When faced with these structures, the data analyst could still find it useful to follow the procedure in the three previously described analytic phases. Probably, during Phase 1, exploratory, some clusters of variables can be observed, but the formal test for multidimensionality will be carried out in Phase 2, when studying the fit of the measurement model. Empirical evidence can favor a model with multiple orthogonal factors or with multiple correlated factors, a bifactor model, or even a second order factor model (e.g., Ntoumanis, Mouratidis, Ng, & Viladrich, 2015). As in unidimensional cases, it is essential that the adopted measurement model has theoretical sense and fits the data. Rules to conduct Phase 3, the calculation of the coefficient omega applied to the particular multidimensional scale of interest, will easily be found in or derived from the current literature. To give some examples, Black, Yang, Beitra, and McCaffrey (2015) explain how to calculate reliability in second-order and bifactor factorial models applied to an intelligence test; Gignac (2014) the reliability of a general factor coming from a multidimensional scale; Green and Yang (2015) the reliability of specific factors, applicable to the study of reliability of correlated factor models; Raykov and Marcoulides (2012) reliability and criterion related validity of multidimensional scales; Cho (2016) the coefficient omega in several multidimensional models for quantitative data; or Rodríguez, Reise, and Haviland (2016) how to calculate and interpret reliability coefficients derived from bifactor models.

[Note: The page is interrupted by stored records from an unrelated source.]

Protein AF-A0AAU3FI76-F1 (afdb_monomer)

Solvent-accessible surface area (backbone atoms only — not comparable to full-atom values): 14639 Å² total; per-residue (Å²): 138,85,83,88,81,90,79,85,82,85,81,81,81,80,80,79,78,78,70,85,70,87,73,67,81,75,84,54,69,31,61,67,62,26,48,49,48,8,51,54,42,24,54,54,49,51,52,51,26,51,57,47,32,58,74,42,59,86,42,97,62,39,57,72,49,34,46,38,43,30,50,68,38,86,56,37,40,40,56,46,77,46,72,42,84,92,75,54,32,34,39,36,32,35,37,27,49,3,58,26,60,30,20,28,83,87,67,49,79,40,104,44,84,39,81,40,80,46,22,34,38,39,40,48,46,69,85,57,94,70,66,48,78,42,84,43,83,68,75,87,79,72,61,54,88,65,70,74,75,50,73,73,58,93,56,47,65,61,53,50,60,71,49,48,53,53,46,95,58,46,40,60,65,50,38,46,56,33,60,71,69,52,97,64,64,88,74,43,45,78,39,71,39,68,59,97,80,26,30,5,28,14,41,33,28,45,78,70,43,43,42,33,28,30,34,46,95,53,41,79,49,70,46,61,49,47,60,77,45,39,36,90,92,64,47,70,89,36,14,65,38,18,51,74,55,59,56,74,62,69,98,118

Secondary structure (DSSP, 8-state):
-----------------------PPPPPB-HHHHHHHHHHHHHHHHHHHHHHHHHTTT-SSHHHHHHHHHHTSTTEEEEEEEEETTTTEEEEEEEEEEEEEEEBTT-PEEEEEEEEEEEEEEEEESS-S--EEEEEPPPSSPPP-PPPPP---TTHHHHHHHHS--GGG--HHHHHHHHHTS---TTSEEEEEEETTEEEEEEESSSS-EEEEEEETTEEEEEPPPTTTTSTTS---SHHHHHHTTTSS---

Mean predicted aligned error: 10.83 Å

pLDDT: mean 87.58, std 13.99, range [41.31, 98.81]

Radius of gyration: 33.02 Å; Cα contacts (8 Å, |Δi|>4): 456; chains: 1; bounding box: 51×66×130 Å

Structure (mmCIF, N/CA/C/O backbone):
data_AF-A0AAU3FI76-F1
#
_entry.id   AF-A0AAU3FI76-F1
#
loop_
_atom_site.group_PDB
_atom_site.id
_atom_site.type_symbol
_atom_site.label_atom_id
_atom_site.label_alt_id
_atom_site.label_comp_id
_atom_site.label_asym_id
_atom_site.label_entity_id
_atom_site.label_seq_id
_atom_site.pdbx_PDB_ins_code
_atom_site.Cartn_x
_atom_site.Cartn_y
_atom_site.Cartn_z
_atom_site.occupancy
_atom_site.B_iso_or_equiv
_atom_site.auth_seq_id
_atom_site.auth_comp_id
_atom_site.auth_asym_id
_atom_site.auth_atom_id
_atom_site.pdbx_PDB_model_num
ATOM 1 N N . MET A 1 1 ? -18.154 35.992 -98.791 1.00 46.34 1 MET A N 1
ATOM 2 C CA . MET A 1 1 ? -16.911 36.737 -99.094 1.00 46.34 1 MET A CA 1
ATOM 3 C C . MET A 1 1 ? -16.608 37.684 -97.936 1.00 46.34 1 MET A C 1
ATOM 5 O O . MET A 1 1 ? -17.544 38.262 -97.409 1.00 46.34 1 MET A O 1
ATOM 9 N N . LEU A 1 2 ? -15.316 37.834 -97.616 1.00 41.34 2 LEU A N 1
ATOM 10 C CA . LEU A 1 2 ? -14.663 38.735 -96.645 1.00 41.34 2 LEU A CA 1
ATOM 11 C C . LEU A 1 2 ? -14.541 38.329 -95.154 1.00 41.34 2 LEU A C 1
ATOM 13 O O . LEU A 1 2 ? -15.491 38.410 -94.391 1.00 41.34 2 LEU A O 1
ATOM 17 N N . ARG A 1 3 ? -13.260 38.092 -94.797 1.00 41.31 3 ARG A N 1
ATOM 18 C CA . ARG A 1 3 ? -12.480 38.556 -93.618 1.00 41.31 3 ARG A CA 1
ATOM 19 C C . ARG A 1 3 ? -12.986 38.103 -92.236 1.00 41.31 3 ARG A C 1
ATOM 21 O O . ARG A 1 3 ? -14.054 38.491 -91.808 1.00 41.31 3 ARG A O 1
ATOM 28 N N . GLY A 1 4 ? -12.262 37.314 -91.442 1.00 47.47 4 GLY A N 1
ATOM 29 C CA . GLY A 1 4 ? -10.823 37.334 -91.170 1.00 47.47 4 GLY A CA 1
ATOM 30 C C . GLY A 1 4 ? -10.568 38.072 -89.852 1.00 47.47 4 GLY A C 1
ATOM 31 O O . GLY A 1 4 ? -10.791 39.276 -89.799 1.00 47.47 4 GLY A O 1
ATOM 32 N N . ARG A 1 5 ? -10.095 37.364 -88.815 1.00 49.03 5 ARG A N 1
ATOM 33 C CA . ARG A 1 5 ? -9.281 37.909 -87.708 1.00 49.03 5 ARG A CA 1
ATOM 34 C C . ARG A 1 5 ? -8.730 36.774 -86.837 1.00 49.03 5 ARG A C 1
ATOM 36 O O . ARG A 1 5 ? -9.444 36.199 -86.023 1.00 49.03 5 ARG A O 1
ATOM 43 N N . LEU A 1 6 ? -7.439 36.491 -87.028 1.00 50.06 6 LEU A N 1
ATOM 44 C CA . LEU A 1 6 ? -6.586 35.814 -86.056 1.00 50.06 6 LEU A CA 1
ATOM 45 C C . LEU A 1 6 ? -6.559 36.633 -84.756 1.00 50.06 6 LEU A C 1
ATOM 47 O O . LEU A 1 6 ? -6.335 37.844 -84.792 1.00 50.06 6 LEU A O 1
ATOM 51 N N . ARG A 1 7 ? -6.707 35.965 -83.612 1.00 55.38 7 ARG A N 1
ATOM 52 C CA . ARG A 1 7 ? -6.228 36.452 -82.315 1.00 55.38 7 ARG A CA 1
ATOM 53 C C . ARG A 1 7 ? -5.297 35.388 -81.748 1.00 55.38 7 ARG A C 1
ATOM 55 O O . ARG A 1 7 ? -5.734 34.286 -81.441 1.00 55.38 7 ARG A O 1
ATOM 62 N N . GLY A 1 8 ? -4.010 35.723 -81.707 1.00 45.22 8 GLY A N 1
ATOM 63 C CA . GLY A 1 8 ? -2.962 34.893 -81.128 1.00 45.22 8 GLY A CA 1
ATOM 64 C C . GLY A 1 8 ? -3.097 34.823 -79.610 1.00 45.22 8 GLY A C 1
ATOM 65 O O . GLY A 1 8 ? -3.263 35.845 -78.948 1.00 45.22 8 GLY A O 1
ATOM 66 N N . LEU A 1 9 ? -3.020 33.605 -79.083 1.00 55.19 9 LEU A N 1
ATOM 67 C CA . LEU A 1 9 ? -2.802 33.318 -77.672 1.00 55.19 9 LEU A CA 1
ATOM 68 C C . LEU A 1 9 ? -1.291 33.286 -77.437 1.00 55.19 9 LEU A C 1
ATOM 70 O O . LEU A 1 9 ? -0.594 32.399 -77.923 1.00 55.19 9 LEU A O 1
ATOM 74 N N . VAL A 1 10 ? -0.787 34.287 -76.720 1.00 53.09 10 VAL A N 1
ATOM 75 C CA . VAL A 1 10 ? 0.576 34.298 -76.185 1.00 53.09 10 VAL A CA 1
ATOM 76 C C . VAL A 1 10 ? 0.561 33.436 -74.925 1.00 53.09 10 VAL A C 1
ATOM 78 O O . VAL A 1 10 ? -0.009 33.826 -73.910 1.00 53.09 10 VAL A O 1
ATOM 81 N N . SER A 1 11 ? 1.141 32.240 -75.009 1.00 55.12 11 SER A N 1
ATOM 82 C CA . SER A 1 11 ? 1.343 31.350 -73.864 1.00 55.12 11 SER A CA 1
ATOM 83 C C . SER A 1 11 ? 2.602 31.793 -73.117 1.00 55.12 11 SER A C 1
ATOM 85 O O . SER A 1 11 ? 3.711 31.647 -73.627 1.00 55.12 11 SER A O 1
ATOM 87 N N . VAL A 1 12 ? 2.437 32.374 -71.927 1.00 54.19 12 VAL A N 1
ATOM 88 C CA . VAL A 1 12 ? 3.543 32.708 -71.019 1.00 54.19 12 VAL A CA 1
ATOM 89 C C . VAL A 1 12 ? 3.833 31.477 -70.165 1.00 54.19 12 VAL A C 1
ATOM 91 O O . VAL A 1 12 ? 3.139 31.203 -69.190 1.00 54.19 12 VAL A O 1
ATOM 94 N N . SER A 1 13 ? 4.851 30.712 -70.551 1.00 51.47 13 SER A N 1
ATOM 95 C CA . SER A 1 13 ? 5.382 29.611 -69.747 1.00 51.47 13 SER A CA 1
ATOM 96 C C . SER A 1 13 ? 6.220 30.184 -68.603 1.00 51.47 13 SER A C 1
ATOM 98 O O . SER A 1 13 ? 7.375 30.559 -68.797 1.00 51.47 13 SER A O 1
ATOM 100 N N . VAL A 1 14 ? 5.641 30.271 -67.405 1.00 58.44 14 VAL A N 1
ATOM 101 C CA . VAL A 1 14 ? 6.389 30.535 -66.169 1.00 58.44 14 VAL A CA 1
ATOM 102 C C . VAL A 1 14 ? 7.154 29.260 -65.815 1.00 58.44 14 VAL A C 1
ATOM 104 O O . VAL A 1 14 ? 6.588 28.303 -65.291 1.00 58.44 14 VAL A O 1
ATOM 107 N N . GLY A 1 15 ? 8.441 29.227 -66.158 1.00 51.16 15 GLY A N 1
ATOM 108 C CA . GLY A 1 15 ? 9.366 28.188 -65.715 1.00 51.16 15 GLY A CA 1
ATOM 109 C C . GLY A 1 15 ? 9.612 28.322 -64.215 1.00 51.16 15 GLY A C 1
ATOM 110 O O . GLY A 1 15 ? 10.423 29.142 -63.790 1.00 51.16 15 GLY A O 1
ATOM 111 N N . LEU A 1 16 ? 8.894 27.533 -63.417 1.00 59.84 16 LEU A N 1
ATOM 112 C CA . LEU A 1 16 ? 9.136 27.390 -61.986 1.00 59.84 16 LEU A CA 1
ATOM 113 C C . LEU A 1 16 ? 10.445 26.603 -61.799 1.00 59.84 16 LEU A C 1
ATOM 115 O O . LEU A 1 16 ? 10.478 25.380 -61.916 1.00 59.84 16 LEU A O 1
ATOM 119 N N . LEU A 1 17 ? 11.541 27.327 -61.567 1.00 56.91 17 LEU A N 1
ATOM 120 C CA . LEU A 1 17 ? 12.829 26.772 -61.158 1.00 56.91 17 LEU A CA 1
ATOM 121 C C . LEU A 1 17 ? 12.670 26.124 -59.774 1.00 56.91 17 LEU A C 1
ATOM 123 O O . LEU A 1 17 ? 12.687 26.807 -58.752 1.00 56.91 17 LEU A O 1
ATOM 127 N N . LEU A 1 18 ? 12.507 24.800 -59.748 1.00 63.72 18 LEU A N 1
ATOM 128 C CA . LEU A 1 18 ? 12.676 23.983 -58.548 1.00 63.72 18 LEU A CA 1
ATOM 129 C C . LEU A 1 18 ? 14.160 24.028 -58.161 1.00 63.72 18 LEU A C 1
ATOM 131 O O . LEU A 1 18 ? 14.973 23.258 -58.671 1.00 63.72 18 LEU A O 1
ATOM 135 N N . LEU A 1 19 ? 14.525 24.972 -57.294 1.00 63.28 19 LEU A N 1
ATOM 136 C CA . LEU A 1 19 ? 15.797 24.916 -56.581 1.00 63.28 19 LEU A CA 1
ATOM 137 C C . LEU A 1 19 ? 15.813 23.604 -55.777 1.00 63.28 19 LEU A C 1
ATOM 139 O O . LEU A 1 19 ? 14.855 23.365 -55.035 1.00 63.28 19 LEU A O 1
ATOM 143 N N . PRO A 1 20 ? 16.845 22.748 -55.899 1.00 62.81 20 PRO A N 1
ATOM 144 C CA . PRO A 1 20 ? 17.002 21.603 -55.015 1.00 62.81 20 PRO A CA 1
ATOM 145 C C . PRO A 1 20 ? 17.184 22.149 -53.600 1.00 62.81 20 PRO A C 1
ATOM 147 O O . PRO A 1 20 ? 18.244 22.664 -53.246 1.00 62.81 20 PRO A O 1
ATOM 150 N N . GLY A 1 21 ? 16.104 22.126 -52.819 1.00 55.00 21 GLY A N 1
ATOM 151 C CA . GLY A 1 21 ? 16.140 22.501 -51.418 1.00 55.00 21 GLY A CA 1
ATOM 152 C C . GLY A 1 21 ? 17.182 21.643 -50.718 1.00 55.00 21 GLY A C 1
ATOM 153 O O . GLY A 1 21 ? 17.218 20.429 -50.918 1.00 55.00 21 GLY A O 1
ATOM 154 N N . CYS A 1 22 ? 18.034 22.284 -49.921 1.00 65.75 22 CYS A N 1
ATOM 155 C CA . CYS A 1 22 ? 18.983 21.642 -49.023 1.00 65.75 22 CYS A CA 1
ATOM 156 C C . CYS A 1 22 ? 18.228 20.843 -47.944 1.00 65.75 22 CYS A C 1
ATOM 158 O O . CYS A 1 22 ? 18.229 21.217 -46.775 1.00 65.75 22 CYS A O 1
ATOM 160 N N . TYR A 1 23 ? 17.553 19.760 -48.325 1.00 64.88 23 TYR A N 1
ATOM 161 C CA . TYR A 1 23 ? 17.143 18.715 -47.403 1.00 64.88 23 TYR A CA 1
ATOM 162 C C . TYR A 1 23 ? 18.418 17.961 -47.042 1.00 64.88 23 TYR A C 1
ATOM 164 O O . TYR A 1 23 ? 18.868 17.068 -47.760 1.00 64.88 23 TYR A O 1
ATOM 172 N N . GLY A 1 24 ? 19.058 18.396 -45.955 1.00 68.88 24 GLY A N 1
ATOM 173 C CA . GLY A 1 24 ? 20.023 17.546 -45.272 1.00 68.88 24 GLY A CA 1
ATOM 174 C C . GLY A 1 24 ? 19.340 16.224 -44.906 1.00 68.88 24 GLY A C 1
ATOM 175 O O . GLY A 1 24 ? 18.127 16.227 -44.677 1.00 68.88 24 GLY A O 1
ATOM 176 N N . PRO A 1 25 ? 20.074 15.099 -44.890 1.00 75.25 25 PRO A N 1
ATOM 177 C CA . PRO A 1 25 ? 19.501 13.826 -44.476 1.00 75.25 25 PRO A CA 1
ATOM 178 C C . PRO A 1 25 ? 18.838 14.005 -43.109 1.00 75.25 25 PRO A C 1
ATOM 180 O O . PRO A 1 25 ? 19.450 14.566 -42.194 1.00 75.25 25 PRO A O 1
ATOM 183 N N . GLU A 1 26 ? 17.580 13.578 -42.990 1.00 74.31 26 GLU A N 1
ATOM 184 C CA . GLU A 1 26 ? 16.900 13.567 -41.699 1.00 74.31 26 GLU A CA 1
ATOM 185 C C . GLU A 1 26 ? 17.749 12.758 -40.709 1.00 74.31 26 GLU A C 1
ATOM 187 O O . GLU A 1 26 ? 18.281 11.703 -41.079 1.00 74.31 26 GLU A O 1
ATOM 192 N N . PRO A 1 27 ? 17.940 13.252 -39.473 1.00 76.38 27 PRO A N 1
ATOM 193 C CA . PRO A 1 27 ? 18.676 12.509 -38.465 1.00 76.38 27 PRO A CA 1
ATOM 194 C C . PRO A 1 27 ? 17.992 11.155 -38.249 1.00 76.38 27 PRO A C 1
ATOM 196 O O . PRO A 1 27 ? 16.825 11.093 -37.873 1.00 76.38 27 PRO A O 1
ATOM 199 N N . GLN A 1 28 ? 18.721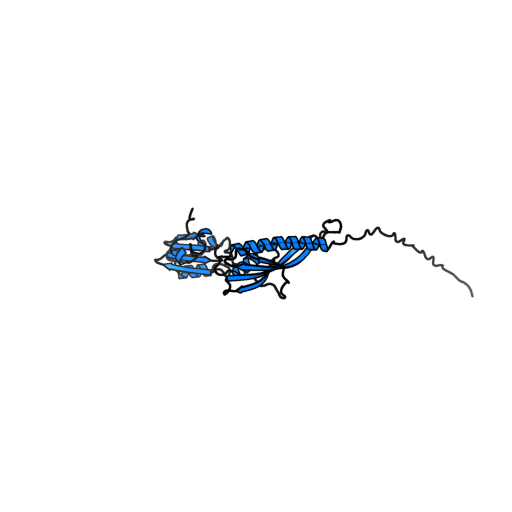 10.075 -38.529 1.00 85.38 28 GLN A N 1
ATOM 200 C CA . GLN A 1 28 ? 18.243 8.711 -38.329 1.00 85.38 28 GLN A CA 1
ATOM 201 C C . GLN A 1 28 ? 18.489 8.286 -36.881 1.00 85.38 28 GLN A C 1
ATOM 203 O O . GLN A 1 28 ? 19.584 8.490 -36.349 1.00 85.38 28 GLN A O 1
ATOM 208 N N . VAL A 1 29 ? 17.472 7.681 -36.266 1.00 88.38 29 VAL A N 1
ATOM 209 C CA . VAL A 1 29 ? 17.546 7.131 -34.908 1.00 88.38 29 VAL A CA 1
ATOM 210 C C . VAL A 1 29 ? 18.522 5.954 -34.876 1.00 88.38 29 VAL A C 1
ATOM 212 O O . VAL A 1 29 ? 18.363 4.972 -35.605 1.00 88.38 29 VAL A O 1
ATOM 215 N N . ASP A 1 30 ? 19.500 6.018 -33.979 1.00 92.38 30 ASP A N 1
ATOM 216 C CA . ASP A 1 30 ? 20.352 4.891 -33.618 1.00 92.38 30 ASP A CA 1
ATOM 217 C C . ASP A 1 30 ? 19.577 3.951 -32.685 1.00 92.38 30 ASP A C 1
ATOM 219 O O . ASP A 1 30 ? 19.621 4.034 -31.454 1.00 92.38 30 ASP A O 1
ATOM 223 N N . THR A 1 31 ? 18.828 3.040 -33.306 1.00 92.25 31 THR A N 1
ATOM 224 C CA . THR A 1 31 ? 17.932 2.113 -32.602 1.00 92.25 31 THR A CA 1
ATOM 225 C C . THR A 1 31 ? 18.690 1.211 -31.624 1.00 92.25 31 THR A C 1
ATOM 227 O O . THR A 1 31 ? 18.152 0.867 -30.573 1.00 92.25 31 THR A O 1
ATOM 230 N N . ALA A 1 32 ? 19.937 0.835 -31.933 1.00 94.00 32 ALA A N 1
ATOM 231 C CA . ALA A 1 32 ? 20.733 -0.033 -31.070 1.00 94.00 32 ALA A CA 1
ATOM 232 C C . ALA A 1 32 ? 21.098 0.687 -29.768 1.00 94.00 32 ALA A C 1
ATOM 234 O O . ALA A 1 32 ? 20.853 0.163 -28.680 1.00 94.00 32 ALA A O 1
ATOM 235 N N . ARG A 1 33 ? 21.598 1.923 -29.878 1.00 93.44 33 ARG A N 1
ATOM 236 C CA . ARG A 1 33 ? 21.962 2.736 -28.716 1.00 93.44 33 ARG A CA 1
ATOM 237 C C . ARG A 1 33 ? 20.748 3.142 -27.885 1.00 93.44 33 ARG A C 1
ATOM 239 O O . ARG A 1 33 ? 20.794 3.070 -26.659 1.00 93.44 33 ARG A O 1
ATOM 246 N N . THR A 1 34 ? 19.646 3.535 -28.524 1.00 94.06 34 THR A N 1
ATOM 247 C CA . THR A 1 34 ? 18.397 3.840 -27.809 1.00 94.06 34 THR A CA 1
ATOM 248 C C . THR A 1 34 ? 17.868 2.617 -27.058 1.00 94.06 34 THR A C 1
ATOM 250 O O . THR A 1 34 ? 17.470 2.738 -25.898 1.00 94.06 34 THR A O 1
ATOM 253 N N . ARG A 1 35 ? 17.922 1.426 -27.671 1.00 96.06 35 ARG A N 1
ATOM 254 C CA . ARG A 1 35 ? 17.531 0.172 -27.01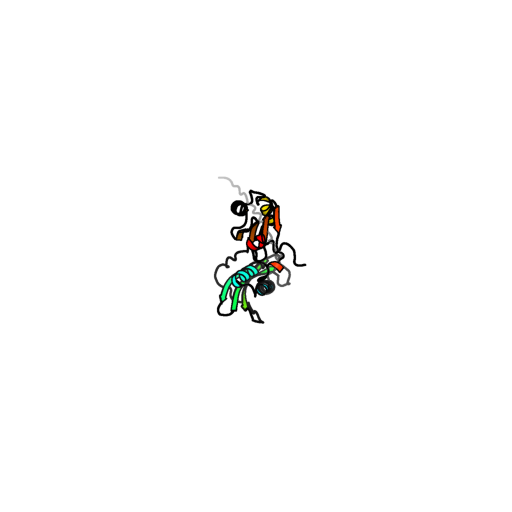5 1.00 96.06 35 ARG A CA 1
ATOM 255 C C . ARG A 1 35 ? 18.409 -0.134 -25.803 1.00 96.06 35 ARG A C 1
ATOM 257 O O . ARG A 1 35 ? 17.873 -0.512 -24.767 1.00 96.06 35 ARG A O 1
ATOM 264 N N . GLU A 1 36 ? 19.723 0.049 -25.906 1.00 95.88 36 GLU A N 1
ATOM 265 C CA . GLU A 1 36 ? 20.648 -0.157 -24.785 1.00 95.88 36 GLU A CA 1
ATOM 266 C C . GLU A 1 36 ? 20.312 0.757 -23.595 1.00 95.88 36 GLU A C 1
ATOM 268 O O . GLU A 1 36 ? 20.220 0.282 -22.464 1.00 95.88 36 GLU A O 1
ATOM 273 N N . LEU A 1 37 ? 20.048 2.045 -23.843 1.00 96.00 37 LEU A N 1
ATOM 274 C CA . LEU A 1 37 ? 19.635 2.990 -22.797 1.00 96.00 37 LEU A CA 1
ATOM 275 C C . LEU A 1 37 ? 18.323 2.566 -22.121 1.00 96.00 37 LEU A C 1
ATOM 277 O O . LEU A 1 37 ? 18.211 2.626 -20.896 1.00 96.00 37 LEU A O 1
ATOM 281 N N . ALA A 1 38 ? 17.349 2.092 -22.900 1.00 96.56 38 ALA A N 1
ATOM 282 C CA . ALA A 1 38 ? 16.091 1.588 -22.360 1.00 96.56 38 ALA A CA 1
ATOM 283 C C . ALA A 1 38 ? 16.298 0.309 -21.525 1.00 96.56 38 ALA A C 1
ATOM 285 O O . ALA A 1 38 ? 15.710 0.176 -20.453 1.00 96.56 38 ALA A O 1
ATOM 286 N N . MET A 1 39 ? 17.182 -0.602 -21.953 1.00 96.81 39 MET A N 1
ATOM 287 C CA . MET A 1 39 ? 17.552 -1.790 -21.170 1.00 96.81 39 MET A CA 1
ATOM 288 C C . MET A 1 39 ? 18.255 -1.423 -19.857 1.00 96.81 39 MET A C 1
ATOM 290 O O . MET A 1 39 ? 17.972 -2.028 -18.825 1.00 96.81 39 MET A O 1
ATOM 294 N N . GLN A 1 40 ? 19.128 -0.411 -19.860 1.00 96.88 40 GLN A N 1
ATOM 295 C CA . GLN A 1 40 ? 19.749 0.097 -18.632 1.00 96.88 40 GLN A CA 1
ATOM 296 C C . GLN A 1 40 ? 18.696 0.664 -17.669 1.00 96.88 40 GLN A C 1
ATOM 298 O O . GLN A 1 40 ? 18.748 0.393 -16.468 1.00 96.88 40 GLN A O 1
ATOM 303 N N . ASP A 1 41 ? 17.712 1.413 -18.174 1.00 97.62 41 ASP A N 1
ATOM 304 C CA . ASP A 1 41 ? 16.603 1.916 -17.361 1.00 97.62 41 ASP A CA 1
ATOM 305 C C . ASP A 1 41 ? 15.754 0.782 -16.759 1.00 97.62 41 ASP A C 1
ATOM 307 O O . ASP A 1 41 ? 15.502 0.780 -15.550 1.00 97.62 41 ASP A O 1
ATOM 311 N N . ALA A 1 42 ? 15.395 -0.223 -17.565 1.00 97.75 42 ALA A N 1
ATOM 312 C CA . ALA A 1 42 ? 14.688 -1.415 -17.098 1.00 97.75 42 ALA A CA 1
ATOM 313 C C . ALA A 1 42 ? 15.488 -2.175 -16.021 1.00 97.75 42 ALA A C 1
ATOM 315 O O . ALA A 1 42 ? 14.937 -2.524 -14.976 1.00 97.75 42 ALA A O 1
ATOM 316 N N . GLY A 1 43 ? 16.802 -2.337 -16.213 1.00 97.06 43 GLY A N 1
ATOM 317 C CA . GLY A 1 43 ? 17.710 -2.966 -15.248 1.00 97.06 43 GLY A CA 1
ATOM 318 C C . GLY A 1 43 ? 17.759 -2.244 -13.892 1.00 97.06 43 GLY A C 1
ATOM 319 O O . GLY A 1 43 ? 17.756 -2.877 -12.830 1.00 97.06 43 GLY A O 1
ATOM 320 N N . ARG A 1 44 ? 17.721 -0.904 -13.892 1.00 97.12 44 ARG A N 1
ATOM 321 C CA . ARG A 1 44 ? 17.619 -0.123 -12.645 1.00 97.12 44 ARG A CA 1
ATOM 322 C C . ARG A 1 44 ? 16.275 -0.346 -11.957 1.00 97.12 44 ARG A C 1
ATOM 324 O O . ARG A 1 44 ? 16.239 -0.553 -10.746 1.00 97.12 44 ARG A O 1
ATOM 331 N N . LYS A 1 45 ? 15.174 -0.318 -12.712 1.00 97.88 45 LYS A N 1
ATOM 332 C CA . LYS A 1 45 ? 13.818 -0.522 -12.181 1.00 97.88 45 LYS A CA 1
ATOM 333 C C . LYS A 1 45 ? 13.635 -1.921 -11.591 1.00 97.88 45 LYS A C 1
ATOM 335 O O . LYS A 1 45 ? 13.133 -2.025 -10.475 1.00 97.88 45 LYS A O 1
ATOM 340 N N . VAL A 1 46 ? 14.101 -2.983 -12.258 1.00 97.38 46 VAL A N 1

**Reliability in complex designs: missing data and multilevel designs**

Another issue to be addressed is how to treat the data characteristics derived from the research design and the field study. In this regard, researchers may ask: How to calculate the internal consistency when individuals are nested in clustering structures such as classrooms, schools, teams or companies, providing multilevel data? And when the data are incomplete? Our answer would be that the analytical procedure in three phases still works under these conditions. That is, provided that the parameters of the measurement model are correctly estimated, a natural consequence will be that the reliability estimate based on these parameters would be correct.

In the case of multilevel data, in Phase 1 the intraclass correlation coefficient can be added to the analysis in order to assess the magnitude of the clustering effect. In Phase 2, the appropriate correction for clustering should be used, for example, adding the syntax line *analysis: type = complex* in Mplus. Once parameters are correctly estimated, in Phase 3, the reliability coefficient can be obtained using the equations presented in previous sections. An application to multilevel data can be found in the paper by Raykov, West, and Traynor (2015). These authors present all details to calculate alpha with MLR estimation and standard errors corrected by clustering including the syntax in Mplus. A generalization useful for the analysis of heterogeneous populations can be found in Raykov and Marcoulides (2014).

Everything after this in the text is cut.